But many a repentant sinner and humble spirit must have drawn back in
distrust from a summons which to him was so forbidding, and been glad
to hear the good tidings of mercy offered by Christianity to those who
labour and are heavy laden, and to the broken-hearted who would turn
away from their wickedness. While such were the chief followers of the
gospel, it was not likely to be much noticed by the historians; and we
must wait till it forced its way into the schools and the palace before
we shall find many traces of the rapidity with which it was spreading.

[Illustration: 063.jpg ETHIOPIAN ARABS]

During these reigns the Ethiopian Arabs kept up their irregular warfare
against the southern frontier. The tribe most dreaded were the Blemmyes,
an uncivilised people, described by the affrighted neighbours as having
no heads, but with eyes and mouth on the breast; and it was under that
name that the Arabs spread during each century farther and farther into
Egypt, separating the province from the more cultivated tribes of Upper
Ethiopia or Meroe. The cities along the banks of the Nile in Lower
Ethiopia, between Nubia and Meroe, were ruined by being in the debatable
land between the two nations. The early Greek travellers had counted
about twenty cities on each side of the Nile between Syene and Meroe;
but when, in a moment of leisure, the Roman government proposed to
punish and stop the inroads of these troublesome neighbours, and sent
forward a tribune with a guard of soldiers, he reported on his return
that the whole country was a desert, and that there was scarcely a
city inhabited on either side of the Nile beyond Nubia. But he had not
marched very far. The interior of Africa was little known; and to seek
for the fountain of the Nile was another name for an impossible or
chimerical undertaking.

But Egypt itself was so quiet as not to need the presence of so large
a Roman force as usual to keep it in obedience; and when Vespasian, who
commanded Nero's armies in Syria, found the Jews more obstinate in their
rebellion and less easily crushed than he expected, the emperor sent the
young Titus to Alexandria, to lead to his father's assistance all the
troops that could be spared. Titus led into Palestine through Arabia two
legions, the Fifth and the Tenth, which were then in Egypt.

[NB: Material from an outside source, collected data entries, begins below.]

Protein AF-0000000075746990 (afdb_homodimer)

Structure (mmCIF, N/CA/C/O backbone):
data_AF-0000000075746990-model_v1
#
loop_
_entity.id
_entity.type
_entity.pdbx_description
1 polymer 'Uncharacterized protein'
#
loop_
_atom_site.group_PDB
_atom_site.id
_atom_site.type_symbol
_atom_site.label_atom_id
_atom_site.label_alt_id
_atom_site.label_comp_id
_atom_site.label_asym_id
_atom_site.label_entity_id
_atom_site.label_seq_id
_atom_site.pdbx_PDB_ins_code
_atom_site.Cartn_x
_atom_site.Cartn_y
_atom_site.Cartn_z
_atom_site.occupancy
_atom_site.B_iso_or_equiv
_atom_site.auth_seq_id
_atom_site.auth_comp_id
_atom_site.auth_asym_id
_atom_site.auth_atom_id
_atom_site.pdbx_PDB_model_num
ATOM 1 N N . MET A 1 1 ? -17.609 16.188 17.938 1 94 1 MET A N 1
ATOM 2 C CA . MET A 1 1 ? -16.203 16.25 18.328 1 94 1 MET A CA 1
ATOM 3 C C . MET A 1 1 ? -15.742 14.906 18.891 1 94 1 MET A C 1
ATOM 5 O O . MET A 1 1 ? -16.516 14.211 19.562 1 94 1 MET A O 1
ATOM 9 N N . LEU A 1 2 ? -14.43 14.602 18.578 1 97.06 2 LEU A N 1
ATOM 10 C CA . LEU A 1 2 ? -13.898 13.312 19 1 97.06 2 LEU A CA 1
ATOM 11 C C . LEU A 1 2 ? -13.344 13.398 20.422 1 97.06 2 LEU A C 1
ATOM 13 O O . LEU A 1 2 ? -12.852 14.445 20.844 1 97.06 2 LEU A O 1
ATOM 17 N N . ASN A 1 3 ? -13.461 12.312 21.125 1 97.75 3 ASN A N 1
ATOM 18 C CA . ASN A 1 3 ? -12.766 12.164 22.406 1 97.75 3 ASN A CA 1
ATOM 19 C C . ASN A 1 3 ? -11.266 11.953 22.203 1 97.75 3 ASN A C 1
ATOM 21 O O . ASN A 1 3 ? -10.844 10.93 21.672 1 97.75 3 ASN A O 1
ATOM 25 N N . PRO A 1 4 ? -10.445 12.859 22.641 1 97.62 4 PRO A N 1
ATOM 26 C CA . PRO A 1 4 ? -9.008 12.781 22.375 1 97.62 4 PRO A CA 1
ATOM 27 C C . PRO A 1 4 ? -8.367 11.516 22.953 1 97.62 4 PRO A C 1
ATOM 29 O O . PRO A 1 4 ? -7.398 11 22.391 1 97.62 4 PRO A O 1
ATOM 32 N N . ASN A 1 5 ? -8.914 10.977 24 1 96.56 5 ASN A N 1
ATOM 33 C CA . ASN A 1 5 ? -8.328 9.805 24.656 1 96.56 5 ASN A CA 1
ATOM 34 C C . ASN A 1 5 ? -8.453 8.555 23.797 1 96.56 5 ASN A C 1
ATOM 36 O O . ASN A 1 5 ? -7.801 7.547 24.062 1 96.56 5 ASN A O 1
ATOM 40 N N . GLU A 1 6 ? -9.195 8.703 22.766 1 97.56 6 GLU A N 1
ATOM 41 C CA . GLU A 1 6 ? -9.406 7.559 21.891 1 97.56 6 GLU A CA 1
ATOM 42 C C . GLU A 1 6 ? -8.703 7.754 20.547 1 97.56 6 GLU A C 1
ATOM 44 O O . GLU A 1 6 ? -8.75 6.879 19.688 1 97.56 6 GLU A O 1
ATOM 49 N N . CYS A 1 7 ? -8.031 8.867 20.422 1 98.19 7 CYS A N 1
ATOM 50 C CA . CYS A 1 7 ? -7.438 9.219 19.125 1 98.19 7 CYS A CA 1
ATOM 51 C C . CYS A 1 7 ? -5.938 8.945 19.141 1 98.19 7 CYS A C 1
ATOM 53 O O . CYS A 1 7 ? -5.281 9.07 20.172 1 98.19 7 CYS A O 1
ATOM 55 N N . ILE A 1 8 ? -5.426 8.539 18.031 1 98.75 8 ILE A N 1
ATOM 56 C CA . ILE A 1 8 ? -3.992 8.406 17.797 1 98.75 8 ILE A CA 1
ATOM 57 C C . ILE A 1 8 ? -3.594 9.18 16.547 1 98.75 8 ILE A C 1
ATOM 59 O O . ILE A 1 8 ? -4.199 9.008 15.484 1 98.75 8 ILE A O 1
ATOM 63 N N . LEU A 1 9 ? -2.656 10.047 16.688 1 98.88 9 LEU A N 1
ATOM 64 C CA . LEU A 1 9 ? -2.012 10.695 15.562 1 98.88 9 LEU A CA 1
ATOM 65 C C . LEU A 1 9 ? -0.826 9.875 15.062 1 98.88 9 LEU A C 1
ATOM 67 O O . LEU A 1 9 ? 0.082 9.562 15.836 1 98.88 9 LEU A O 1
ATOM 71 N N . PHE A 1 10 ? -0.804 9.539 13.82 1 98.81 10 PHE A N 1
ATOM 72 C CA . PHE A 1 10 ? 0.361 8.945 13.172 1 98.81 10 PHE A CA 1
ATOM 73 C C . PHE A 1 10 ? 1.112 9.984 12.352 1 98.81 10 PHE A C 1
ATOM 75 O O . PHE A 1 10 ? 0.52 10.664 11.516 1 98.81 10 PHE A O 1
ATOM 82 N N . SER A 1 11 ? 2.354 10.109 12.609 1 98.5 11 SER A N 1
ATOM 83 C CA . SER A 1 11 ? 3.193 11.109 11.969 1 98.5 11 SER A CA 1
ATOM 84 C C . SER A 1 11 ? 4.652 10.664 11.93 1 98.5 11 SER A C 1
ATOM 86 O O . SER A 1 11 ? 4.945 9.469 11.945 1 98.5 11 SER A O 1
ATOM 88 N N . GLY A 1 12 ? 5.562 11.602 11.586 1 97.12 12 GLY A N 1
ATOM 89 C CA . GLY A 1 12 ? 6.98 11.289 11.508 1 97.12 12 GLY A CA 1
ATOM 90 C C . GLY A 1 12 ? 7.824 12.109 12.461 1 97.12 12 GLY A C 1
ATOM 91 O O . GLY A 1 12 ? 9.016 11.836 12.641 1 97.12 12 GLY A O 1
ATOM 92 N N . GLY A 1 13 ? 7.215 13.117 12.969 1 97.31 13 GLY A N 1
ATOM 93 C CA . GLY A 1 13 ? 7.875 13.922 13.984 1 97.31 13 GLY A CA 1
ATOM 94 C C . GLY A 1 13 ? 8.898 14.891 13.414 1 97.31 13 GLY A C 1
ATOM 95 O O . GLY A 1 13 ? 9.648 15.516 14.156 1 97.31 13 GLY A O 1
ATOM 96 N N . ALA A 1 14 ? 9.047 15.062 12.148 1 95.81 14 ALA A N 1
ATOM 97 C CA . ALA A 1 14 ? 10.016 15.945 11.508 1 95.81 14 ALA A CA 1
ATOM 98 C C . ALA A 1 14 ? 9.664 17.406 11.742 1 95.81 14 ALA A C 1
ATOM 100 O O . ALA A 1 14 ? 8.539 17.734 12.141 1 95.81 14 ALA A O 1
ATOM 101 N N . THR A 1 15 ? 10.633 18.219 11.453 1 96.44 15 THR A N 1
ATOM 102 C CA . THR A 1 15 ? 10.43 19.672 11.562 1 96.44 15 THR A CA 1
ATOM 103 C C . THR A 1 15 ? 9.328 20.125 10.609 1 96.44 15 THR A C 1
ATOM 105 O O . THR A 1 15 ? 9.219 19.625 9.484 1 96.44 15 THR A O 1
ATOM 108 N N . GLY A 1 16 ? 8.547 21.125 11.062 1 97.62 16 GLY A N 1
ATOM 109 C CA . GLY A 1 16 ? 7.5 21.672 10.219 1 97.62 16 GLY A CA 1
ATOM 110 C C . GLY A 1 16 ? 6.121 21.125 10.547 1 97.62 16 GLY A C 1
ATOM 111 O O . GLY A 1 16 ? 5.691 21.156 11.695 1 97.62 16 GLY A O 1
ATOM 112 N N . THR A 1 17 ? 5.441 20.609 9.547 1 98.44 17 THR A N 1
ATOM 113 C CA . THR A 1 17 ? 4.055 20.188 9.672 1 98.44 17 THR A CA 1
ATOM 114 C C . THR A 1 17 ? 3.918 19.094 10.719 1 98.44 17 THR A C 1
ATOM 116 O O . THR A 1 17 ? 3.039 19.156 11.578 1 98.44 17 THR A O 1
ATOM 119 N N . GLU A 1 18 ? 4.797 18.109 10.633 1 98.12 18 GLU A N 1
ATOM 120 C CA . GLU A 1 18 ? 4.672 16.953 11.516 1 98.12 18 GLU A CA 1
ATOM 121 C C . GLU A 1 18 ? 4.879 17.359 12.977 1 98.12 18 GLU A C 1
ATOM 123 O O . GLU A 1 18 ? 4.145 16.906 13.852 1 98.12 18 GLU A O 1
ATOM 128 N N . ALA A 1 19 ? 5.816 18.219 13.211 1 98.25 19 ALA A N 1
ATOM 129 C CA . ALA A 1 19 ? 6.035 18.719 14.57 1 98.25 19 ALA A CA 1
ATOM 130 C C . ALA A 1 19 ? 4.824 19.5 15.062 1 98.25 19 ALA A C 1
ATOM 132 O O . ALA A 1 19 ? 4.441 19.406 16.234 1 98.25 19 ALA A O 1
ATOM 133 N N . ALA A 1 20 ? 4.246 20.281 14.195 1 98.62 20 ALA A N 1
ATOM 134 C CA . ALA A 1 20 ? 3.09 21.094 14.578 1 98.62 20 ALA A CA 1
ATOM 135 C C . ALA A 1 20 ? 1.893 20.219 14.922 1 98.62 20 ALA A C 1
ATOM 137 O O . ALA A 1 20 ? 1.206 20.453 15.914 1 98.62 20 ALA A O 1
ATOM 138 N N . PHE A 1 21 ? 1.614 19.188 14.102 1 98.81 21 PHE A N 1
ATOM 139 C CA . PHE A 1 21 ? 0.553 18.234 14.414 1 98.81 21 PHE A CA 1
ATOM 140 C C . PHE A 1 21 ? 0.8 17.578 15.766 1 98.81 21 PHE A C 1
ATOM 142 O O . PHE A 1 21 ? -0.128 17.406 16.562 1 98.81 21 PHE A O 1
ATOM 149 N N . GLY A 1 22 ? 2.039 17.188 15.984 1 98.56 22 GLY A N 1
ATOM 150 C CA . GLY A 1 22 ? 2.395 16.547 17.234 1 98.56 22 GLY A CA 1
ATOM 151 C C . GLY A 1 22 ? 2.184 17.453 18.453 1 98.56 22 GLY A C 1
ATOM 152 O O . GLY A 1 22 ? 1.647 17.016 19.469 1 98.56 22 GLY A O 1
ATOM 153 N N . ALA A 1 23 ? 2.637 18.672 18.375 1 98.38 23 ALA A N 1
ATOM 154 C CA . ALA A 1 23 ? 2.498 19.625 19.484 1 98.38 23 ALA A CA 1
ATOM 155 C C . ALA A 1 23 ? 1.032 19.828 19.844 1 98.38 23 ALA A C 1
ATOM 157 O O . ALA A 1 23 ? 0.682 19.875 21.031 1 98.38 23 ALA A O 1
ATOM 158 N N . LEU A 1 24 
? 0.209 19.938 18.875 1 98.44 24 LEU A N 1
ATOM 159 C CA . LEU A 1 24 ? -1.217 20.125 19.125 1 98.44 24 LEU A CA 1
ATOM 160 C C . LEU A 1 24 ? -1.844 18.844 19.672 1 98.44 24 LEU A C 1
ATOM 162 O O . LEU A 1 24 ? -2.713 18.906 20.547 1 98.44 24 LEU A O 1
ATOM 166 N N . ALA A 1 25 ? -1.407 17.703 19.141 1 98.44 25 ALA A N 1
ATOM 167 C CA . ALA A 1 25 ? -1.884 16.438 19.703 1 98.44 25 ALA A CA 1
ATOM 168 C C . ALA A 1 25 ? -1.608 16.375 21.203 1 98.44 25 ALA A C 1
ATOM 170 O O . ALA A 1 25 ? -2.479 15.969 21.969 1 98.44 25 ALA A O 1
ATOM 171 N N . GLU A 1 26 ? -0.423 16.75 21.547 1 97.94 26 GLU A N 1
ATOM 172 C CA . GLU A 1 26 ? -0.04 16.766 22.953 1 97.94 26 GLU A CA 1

We find a temple of this reign in the oasis of Dakleh, or the Western
Oasis, which seems to have been a more flourishing spot in the time
of the Romans than when Egypt itself was better governed. It is so far
removed from the cities in the valley of the Nile that its position, and
even existence, was long unknown to Europeans, and to such hiding-places
as this many of the Egyptians fled, to be farther from the tyranny of
the Roman tax-gatherers.

Hitherto the Roman empire had descended for just one hundred years
through five emperors like a family inheritance; but, on the death of
Nero, the Julian and Claudian families were at an end, and Galba, who
was raised to the purple by the choice of the soldiers, endeavoured to
persuade the Romans and their dependent provinces that they had regained
their liberties. The Egyptians may have been puzzled by the word
_freedom_, then struck upon the coins by their foreign masters, but must
have been pleased to find it accompanied with a redress of grievances.

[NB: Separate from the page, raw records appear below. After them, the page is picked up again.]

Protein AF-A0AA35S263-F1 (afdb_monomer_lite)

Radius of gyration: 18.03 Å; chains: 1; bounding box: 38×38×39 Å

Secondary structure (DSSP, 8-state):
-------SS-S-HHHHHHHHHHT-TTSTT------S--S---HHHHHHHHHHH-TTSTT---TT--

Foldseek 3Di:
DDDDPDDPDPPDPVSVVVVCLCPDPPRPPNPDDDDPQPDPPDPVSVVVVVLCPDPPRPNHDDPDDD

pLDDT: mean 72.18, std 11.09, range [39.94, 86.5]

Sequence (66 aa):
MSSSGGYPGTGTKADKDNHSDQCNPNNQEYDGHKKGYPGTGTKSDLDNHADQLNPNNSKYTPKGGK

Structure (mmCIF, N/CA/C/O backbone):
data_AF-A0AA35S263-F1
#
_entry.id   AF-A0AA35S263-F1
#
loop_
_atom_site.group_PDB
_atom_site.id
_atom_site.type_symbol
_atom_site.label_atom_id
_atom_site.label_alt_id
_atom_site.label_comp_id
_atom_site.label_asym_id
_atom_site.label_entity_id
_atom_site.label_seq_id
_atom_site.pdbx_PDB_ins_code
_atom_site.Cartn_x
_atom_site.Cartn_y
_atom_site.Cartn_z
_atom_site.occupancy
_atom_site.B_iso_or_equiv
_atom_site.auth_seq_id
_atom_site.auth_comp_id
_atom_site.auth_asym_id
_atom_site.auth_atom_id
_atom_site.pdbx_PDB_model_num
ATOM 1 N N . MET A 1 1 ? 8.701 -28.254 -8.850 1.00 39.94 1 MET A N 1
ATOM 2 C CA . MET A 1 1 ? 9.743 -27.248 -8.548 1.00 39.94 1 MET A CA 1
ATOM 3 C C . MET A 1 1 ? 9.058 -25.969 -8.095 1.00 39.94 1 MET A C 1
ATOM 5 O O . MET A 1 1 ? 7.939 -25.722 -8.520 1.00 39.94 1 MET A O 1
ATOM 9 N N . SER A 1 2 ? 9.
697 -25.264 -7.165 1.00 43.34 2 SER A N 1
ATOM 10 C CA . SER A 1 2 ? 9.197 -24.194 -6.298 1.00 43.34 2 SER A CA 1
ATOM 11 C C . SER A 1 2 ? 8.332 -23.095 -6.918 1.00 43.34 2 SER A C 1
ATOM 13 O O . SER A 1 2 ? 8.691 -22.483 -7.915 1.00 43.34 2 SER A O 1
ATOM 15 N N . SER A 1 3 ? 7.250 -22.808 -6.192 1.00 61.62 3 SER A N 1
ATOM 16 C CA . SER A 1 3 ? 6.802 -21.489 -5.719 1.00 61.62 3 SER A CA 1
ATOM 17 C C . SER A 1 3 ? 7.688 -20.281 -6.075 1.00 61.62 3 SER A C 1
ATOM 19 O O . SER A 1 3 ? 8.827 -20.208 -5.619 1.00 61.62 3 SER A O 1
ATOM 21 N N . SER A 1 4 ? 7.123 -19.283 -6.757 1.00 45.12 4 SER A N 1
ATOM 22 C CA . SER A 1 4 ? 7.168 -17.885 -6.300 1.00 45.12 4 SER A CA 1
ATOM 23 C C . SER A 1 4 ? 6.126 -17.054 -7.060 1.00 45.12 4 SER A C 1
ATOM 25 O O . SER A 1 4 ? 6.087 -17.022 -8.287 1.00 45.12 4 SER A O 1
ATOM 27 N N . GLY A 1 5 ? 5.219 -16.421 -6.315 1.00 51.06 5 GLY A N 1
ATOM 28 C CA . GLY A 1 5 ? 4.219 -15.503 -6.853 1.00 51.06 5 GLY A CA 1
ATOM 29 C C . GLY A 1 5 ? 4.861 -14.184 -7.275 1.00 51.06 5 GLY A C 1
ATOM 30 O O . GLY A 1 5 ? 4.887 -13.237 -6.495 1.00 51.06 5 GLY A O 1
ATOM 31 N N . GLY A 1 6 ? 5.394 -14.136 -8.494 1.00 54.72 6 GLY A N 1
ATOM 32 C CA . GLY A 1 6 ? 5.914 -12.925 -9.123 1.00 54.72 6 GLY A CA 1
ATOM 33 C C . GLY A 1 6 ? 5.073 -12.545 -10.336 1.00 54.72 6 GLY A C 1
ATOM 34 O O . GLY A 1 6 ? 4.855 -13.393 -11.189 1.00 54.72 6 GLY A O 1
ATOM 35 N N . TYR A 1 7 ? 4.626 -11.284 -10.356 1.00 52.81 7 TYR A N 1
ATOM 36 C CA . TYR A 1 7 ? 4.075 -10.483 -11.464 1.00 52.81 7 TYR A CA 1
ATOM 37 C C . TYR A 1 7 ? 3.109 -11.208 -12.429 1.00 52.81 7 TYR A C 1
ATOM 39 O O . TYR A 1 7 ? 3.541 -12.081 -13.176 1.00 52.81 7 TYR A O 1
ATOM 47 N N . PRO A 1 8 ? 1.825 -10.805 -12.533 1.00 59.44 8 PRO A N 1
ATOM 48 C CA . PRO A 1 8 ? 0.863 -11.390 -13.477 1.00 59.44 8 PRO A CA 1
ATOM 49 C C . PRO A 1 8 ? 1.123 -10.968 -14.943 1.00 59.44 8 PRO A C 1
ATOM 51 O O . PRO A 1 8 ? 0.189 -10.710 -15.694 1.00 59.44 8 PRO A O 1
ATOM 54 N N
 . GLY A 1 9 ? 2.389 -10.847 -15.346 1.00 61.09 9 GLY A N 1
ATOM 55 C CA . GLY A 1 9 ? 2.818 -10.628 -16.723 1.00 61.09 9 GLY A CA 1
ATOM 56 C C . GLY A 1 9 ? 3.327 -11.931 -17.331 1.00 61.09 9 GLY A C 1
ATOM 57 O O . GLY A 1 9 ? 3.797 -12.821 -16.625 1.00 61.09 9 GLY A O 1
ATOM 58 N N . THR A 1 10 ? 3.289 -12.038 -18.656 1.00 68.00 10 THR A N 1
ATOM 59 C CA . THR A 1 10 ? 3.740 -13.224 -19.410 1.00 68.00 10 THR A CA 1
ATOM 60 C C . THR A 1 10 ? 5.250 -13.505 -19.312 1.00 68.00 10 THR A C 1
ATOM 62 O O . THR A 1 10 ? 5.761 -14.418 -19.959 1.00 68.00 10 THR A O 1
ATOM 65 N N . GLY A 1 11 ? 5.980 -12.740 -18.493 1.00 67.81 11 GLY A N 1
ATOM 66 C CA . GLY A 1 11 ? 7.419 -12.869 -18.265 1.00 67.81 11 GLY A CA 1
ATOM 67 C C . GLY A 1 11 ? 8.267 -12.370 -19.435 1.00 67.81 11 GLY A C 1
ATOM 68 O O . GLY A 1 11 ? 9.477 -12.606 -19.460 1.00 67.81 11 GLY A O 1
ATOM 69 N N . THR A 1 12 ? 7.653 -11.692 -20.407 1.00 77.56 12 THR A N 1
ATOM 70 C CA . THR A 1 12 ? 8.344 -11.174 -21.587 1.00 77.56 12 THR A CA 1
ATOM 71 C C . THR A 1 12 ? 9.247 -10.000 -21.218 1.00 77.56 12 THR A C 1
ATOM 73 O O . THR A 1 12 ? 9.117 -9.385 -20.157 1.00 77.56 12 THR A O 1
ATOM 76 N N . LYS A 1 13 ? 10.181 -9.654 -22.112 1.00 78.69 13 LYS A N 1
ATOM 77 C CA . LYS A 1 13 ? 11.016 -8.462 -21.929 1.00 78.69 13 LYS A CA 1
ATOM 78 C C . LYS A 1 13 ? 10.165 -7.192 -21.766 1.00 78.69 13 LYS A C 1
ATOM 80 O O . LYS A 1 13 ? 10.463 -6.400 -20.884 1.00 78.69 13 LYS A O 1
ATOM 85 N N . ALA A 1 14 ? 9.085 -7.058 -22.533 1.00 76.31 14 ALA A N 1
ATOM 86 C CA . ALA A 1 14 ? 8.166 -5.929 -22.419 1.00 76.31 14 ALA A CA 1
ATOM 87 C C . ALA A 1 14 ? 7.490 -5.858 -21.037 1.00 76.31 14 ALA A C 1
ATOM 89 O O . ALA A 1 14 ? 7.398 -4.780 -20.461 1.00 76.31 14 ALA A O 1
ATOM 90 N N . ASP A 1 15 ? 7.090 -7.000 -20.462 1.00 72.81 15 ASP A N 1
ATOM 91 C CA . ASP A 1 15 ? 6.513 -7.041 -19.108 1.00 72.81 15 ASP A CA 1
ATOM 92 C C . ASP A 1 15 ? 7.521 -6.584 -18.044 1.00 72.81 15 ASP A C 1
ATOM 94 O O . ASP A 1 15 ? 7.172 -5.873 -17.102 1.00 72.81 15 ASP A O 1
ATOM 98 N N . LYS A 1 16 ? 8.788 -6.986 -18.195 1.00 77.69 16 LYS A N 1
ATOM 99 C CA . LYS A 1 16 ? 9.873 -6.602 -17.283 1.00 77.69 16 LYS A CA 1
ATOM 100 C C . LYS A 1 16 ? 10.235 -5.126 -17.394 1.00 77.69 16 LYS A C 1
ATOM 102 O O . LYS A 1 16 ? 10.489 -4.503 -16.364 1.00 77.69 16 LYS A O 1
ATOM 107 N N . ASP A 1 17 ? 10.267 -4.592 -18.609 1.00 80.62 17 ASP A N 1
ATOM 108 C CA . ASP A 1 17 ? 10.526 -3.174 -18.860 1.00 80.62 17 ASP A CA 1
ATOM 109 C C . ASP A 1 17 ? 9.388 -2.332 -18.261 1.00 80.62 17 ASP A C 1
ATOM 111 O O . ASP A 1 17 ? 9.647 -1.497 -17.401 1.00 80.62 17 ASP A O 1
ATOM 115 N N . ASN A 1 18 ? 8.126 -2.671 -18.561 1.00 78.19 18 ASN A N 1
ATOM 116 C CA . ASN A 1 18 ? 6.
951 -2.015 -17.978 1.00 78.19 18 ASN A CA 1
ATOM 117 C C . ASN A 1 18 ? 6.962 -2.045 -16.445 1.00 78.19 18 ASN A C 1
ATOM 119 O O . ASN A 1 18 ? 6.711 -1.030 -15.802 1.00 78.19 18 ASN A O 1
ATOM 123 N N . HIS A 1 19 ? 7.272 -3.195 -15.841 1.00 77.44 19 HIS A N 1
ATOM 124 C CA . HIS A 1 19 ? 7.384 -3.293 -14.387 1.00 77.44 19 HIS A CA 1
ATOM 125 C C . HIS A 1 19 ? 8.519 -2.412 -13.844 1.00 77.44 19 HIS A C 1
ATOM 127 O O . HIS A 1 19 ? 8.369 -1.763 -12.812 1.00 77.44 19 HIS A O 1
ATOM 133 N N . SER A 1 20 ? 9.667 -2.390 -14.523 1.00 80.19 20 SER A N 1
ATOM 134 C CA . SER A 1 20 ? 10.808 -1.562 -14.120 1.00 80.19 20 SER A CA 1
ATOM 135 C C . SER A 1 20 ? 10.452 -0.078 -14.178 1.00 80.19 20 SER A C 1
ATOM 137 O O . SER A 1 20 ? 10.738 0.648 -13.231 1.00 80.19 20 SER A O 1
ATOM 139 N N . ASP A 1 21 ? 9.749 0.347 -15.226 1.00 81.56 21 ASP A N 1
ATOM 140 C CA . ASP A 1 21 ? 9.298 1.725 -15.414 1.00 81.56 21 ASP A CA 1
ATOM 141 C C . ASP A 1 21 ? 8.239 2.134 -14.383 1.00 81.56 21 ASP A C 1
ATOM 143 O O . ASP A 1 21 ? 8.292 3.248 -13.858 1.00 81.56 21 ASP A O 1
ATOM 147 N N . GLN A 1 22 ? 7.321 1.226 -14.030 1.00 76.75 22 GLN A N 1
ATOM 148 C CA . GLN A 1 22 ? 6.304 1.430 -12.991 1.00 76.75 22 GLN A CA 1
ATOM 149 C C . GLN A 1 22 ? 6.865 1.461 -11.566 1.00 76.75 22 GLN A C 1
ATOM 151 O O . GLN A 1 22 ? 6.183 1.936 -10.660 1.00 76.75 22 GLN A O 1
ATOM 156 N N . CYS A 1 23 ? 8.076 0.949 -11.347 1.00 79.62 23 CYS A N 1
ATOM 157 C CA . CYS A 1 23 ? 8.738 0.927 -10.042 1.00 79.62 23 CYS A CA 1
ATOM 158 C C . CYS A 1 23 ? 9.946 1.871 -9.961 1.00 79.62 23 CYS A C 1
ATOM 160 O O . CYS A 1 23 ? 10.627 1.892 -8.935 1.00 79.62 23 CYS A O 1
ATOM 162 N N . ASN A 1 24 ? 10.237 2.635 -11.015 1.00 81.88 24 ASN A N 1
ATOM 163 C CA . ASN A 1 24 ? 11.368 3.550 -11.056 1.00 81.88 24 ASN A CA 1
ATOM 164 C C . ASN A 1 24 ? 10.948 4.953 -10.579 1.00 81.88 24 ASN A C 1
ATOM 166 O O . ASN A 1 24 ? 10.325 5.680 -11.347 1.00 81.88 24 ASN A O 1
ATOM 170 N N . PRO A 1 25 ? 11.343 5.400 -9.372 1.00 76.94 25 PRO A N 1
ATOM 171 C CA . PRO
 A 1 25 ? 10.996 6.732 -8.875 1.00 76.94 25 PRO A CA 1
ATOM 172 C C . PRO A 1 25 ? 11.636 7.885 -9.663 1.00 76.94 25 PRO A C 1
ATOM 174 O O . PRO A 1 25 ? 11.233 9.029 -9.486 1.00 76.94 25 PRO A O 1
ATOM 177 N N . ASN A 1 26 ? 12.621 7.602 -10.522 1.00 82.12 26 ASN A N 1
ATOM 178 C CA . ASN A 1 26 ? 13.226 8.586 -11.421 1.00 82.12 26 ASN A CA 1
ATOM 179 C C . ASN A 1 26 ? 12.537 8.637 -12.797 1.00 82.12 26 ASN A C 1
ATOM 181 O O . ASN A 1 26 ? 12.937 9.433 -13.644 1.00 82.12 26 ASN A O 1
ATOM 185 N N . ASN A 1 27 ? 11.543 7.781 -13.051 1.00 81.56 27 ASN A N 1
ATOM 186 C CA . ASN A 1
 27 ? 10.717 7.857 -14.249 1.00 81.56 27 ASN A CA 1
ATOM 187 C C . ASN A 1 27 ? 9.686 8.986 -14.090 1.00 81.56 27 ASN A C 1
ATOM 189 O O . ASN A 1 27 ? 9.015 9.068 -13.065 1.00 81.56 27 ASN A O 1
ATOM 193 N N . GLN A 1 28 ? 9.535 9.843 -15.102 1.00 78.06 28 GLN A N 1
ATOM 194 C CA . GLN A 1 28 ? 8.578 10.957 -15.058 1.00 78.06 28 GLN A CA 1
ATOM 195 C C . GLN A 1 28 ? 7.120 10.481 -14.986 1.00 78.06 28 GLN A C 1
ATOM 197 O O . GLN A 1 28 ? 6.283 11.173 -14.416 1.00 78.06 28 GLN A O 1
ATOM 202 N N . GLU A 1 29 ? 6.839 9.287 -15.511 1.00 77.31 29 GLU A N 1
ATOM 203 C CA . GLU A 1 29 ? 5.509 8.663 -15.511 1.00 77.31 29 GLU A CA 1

Galba began his reign with the praiseworthy endeavour of repairing the
injustice done by his cruel predecessor. He at once recalled the prefect
of Egypt, and appointed in his place Tiberius Julius Alexander, an
Alexandrian, a son of the former prefect of that name; and thus Egypt
was under the government of a native prefect. The peaceable situation of
the Great Oasis has saved a long Greek inscription of the decree which
was now issued in redress of the grievances suffered under Nero. It is
a proclamation by Julius Demetrius, the commander of the Oasis, quoting
the decree of Tiberius Julius Alexander, the new prefect of Egypt.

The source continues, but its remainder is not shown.